What to work on: Write out, from the entries below, exactly the lines that run between the lines holding "ATOM 154 C C" and "ATOM 165 C CA", inclusive, and stop there.

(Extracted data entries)
- Opening Delimiter -
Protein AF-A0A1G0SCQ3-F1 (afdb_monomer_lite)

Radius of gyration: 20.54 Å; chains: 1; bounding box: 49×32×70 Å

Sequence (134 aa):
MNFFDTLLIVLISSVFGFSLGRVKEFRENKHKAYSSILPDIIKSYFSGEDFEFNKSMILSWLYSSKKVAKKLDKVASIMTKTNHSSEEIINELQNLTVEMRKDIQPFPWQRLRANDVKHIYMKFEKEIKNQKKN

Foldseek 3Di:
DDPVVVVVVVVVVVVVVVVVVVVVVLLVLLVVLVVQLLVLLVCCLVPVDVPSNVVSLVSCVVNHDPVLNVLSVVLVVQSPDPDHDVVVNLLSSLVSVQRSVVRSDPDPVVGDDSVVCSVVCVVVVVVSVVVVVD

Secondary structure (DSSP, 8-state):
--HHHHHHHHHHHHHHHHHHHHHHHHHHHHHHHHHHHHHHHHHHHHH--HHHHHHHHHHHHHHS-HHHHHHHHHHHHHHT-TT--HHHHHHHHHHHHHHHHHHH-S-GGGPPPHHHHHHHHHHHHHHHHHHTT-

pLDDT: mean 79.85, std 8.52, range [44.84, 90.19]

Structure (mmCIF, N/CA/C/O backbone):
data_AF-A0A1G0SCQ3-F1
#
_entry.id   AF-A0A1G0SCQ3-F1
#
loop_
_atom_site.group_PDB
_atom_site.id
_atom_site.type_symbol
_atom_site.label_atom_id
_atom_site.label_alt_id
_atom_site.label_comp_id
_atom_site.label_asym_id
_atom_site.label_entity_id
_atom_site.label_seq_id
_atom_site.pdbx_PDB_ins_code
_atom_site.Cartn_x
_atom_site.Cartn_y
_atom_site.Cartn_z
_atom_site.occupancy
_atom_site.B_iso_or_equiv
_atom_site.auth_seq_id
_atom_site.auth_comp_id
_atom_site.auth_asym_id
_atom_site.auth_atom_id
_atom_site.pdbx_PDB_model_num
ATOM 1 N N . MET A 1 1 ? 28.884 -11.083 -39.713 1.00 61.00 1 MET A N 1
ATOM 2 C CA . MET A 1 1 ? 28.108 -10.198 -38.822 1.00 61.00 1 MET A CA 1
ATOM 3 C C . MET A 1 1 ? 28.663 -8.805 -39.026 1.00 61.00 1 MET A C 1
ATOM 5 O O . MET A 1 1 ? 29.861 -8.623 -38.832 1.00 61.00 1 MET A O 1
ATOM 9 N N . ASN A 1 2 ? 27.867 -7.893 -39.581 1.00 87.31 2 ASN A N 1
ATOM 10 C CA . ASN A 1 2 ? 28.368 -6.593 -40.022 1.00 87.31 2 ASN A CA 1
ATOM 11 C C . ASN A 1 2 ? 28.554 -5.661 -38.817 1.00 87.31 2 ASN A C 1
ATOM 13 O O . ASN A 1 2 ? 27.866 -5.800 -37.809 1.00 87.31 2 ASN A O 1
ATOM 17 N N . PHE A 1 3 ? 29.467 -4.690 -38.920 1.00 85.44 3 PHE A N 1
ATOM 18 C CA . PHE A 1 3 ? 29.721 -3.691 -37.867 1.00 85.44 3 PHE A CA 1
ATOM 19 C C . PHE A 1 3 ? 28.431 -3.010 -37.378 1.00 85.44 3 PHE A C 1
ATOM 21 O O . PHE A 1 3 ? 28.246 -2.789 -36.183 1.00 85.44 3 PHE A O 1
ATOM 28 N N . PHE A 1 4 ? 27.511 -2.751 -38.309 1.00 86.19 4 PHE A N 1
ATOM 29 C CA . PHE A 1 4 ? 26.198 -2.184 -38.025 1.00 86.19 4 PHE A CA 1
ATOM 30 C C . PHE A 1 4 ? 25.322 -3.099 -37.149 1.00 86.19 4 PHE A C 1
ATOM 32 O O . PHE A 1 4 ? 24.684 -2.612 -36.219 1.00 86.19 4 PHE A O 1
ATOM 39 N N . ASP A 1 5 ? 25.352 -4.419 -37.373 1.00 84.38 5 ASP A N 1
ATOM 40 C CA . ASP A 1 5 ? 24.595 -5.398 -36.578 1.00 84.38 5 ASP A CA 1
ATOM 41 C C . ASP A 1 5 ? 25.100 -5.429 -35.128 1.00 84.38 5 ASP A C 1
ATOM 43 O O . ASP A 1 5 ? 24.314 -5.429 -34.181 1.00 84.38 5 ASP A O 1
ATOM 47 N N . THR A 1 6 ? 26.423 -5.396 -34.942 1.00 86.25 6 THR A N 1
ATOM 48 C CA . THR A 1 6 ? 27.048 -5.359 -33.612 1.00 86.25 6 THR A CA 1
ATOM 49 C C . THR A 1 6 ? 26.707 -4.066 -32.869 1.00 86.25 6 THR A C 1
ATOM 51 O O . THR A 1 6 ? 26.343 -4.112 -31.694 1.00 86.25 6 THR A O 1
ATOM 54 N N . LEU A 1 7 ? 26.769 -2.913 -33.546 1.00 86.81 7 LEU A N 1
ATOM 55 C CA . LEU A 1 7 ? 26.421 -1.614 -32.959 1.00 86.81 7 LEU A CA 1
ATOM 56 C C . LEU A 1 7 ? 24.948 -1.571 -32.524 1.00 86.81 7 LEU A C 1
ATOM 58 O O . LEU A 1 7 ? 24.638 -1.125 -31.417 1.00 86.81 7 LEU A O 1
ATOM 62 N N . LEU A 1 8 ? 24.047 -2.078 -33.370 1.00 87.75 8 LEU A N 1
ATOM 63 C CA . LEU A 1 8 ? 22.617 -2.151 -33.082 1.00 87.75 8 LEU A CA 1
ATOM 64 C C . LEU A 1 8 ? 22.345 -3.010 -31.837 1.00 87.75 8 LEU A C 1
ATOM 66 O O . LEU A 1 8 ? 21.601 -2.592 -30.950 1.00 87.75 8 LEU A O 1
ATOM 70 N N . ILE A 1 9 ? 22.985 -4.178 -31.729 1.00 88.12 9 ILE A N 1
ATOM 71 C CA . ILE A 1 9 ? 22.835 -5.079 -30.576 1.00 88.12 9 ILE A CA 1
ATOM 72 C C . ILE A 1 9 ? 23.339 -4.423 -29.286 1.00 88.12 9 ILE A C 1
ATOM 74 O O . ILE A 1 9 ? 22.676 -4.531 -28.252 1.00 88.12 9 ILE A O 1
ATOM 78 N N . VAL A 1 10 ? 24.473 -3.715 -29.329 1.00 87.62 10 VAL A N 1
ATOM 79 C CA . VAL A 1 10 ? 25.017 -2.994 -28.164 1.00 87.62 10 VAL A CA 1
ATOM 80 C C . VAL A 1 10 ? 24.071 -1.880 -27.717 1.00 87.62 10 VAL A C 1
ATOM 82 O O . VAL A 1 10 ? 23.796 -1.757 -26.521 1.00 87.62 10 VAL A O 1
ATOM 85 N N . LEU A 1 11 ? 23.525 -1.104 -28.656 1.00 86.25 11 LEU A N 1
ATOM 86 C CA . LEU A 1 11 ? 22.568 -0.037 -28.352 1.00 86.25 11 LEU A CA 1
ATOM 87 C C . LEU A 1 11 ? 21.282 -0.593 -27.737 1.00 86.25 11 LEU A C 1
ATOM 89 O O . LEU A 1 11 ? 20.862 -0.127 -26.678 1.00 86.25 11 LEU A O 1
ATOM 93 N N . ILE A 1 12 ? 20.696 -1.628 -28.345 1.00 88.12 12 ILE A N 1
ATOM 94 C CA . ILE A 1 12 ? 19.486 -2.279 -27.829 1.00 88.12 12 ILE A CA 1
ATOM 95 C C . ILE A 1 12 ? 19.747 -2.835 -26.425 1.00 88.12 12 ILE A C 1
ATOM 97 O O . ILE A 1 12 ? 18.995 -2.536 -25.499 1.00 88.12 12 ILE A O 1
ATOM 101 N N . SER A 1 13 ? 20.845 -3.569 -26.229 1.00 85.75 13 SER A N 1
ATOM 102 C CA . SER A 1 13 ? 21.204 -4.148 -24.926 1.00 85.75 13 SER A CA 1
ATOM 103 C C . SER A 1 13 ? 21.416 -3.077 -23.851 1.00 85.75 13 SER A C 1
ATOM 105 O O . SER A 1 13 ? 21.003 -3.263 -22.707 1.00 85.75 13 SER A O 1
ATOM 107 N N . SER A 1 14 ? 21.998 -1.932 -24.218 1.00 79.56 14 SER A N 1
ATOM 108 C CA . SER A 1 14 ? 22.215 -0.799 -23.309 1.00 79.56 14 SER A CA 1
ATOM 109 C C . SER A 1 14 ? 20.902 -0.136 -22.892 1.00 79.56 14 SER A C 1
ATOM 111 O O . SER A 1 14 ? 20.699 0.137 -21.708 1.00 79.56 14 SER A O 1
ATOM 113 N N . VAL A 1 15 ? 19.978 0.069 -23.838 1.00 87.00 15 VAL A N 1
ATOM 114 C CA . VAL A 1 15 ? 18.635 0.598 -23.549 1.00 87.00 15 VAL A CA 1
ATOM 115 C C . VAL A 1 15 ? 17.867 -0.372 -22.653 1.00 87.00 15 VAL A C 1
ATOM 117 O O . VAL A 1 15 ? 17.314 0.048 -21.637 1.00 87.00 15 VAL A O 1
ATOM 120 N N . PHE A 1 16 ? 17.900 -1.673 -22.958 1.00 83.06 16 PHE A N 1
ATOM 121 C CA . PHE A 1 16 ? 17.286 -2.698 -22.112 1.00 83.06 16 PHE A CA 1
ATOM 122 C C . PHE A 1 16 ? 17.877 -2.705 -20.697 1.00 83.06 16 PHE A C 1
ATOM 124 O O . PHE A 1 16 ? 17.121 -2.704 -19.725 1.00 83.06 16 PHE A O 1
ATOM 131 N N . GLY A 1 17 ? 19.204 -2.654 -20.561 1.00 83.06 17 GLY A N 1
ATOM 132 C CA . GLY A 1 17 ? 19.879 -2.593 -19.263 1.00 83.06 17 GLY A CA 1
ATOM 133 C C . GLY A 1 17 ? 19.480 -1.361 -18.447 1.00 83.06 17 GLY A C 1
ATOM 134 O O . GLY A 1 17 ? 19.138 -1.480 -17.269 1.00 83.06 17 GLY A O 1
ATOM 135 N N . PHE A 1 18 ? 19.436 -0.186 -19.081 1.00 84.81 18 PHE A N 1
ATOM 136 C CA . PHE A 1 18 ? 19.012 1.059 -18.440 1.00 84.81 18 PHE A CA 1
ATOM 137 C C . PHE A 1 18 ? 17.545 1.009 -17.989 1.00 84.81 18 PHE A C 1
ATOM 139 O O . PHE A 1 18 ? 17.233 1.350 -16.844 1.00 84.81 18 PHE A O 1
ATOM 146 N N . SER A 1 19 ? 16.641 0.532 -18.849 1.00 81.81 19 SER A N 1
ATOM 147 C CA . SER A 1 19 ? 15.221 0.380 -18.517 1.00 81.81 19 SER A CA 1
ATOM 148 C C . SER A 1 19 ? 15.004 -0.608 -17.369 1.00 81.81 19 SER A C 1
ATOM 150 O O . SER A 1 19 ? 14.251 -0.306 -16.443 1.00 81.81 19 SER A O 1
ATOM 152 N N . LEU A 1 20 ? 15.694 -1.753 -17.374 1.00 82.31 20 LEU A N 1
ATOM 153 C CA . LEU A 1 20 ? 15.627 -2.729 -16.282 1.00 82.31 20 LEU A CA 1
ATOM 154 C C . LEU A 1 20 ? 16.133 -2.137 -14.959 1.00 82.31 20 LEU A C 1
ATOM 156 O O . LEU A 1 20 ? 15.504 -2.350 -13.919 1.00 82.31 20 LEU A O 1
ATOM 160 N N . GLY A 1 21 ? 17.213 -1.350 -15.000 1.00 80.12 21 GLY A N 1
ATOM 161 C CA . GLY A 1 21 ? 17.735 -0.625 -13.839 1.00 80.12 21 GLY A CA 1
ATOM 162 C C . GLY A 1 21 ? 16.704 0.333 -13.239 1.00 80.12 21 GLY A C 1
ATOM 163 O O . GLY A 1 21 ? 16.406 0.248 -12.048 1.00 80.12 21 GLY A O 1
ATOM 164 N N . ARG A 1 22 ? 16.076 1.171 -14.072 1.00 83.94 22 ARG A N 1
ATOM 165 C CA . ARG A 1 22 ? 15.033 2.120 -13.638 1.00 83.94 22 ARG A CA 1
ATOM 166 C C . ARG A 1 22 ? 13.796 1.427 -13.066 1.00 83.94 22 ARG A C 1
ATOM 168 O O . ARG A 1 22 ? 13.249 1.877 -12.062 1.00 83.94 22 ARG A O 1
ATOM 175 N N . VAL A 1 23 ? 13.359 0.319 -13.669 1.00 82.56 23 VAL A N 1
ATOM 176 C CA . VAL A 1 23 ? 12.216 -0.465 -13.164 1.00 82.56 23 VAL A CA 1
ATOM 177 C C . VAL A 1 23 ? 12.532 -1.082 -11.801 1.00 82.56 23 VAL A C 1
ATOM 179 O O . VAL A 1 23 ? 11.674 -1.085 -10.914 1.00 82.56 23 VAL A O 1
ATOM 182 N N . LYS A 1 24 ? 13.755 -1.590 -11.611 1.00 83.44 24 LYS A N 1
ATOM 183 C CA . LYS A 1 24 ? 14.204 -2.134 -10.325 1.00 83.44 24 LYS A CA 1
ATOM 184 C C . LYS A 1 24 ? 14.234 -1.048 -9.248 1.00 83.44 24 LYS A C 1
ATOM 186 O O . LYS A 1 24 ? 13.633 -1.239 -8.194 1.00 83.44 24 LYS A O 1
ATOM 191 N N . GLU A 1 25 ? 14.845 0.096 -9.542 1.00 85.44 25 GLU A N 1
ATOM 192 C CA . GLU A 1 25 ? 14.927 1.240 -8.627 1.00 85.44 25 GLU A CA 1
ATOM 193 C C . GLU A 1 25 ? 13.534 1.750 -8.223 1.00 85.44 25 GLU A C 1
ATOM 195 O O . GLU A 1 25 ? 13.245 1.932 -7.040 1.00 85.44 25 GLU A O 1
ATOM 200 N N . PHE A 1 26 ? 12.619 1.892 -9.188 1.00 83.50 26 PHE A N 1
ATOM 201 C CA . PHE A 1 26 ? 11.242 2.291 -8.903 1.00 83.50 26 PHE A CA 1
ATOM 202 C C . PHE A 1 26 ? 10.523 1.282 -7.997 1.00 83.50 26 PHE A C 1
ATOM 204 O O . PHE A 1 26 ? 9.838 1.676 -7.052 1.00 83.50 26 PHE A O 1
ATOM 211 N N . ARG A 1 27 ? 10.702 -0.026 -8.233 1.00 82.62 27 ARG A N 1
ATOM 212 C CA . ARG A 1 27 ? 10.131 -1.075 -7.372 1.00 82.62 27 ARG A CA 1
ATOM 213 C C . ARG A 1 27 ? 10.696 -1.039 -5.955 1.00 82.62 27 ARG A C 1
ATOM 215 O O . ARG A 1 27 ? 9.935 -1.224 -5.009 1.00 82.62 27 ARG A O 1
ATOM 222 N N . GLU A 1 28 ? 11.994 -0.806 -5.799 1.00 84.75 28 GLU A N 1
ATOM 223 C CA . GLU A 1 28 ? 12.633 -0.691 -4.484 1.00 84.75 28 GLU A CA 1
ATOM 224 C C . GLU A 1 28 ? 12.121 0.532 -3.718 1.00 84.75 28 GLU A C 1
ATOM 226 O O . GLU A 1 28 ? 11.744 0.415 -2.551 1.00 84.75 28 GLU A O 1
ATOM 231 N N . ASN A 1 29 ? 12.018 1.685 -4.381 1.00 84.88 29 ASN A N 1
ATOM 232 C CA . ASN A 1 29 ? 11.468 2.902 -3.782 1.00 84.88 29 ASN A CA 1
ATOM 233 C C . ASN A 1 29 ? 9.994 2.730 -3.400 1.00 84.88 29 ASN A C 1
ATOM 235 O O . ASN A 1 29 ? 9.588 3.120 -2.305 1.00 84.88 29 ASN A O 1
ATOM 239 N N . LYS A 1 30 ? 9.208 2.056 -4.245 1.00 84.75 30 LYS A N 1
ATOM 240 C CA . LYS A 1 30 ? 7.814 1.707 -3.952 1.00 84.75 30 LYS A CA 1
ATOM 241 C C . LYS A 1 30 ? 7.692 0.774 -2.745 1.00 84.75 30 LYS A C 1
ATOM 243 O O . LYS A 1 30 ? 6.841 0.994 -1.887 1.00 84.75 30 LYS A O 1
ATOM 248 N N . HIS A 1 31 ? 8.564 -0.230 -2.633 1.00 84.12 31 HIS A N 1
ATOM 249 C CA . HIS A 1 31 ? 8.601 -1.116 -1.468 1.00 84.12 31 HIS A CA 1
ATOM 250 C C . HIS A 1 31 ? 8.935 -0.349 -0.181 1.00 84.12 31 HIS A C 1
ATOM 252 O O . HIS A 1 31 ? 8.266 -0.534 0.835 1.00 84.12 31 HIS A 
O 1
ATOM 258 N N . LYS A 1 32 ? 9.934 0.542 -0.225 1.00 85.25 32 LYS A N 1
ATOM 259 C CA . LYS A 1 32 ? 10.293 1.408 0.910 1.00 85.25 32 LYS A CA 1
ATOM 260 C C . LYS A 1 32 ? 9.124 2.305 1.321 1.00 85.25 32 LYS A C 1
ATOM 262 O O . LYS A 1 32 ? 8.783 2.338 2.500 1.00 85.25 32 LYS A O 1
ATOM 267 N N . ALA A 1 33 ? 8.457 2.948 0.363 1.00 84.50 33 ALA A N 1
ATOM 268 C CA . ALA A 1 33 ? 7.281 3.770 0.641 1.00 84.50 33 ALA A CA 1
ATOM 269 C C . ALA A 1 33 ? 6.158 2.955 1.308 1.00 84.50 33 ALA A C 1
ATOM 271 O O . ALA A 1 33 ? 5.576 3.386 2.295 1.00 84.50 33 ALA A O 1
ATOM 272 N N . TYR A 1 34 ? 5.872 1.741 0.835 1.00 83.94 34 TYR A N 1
- Closing Delimiter -
Reply:
ATOM 154 C C . LEU A 1 20 ? 16.133 -2.137 -14.959 1.00 82.31 20 LEU A C 1
ATOM 156 O O . LEU A 1 20 ? 15.504 -2.350 -13.919 1.00 82.31 20 LEU A O 1
ATOM 160 N N . GLY A 1 21 ? 17.213 -1.350 -15.000 1.00 80.12 21 GLY A N 1
ATOM 161 C CA . GLY A 1 21 ? 17.735 -0.625 -13.839 1.00 80.12 21 GLY A CA 1
ATOM 162 C C . GLY A 1 21 ? 16.704 0.333 -13.239 1.00 80.12 21 GLY A C 1
ATOM 163 O O . GLY A 1 21 ? 16.406 0.248 -12.048 1.00 80.12 21 GLY A O 1
ATOM 164 N N . ARG A 1 22 ? 16.076 1.171 -14.072 1.00 83.94 22 ARG A N 1
ATOM 165 C CA . ARG A 1 22 ? 15.033 2.120 -13.638 1.00 83.94 22 ARG A CA 1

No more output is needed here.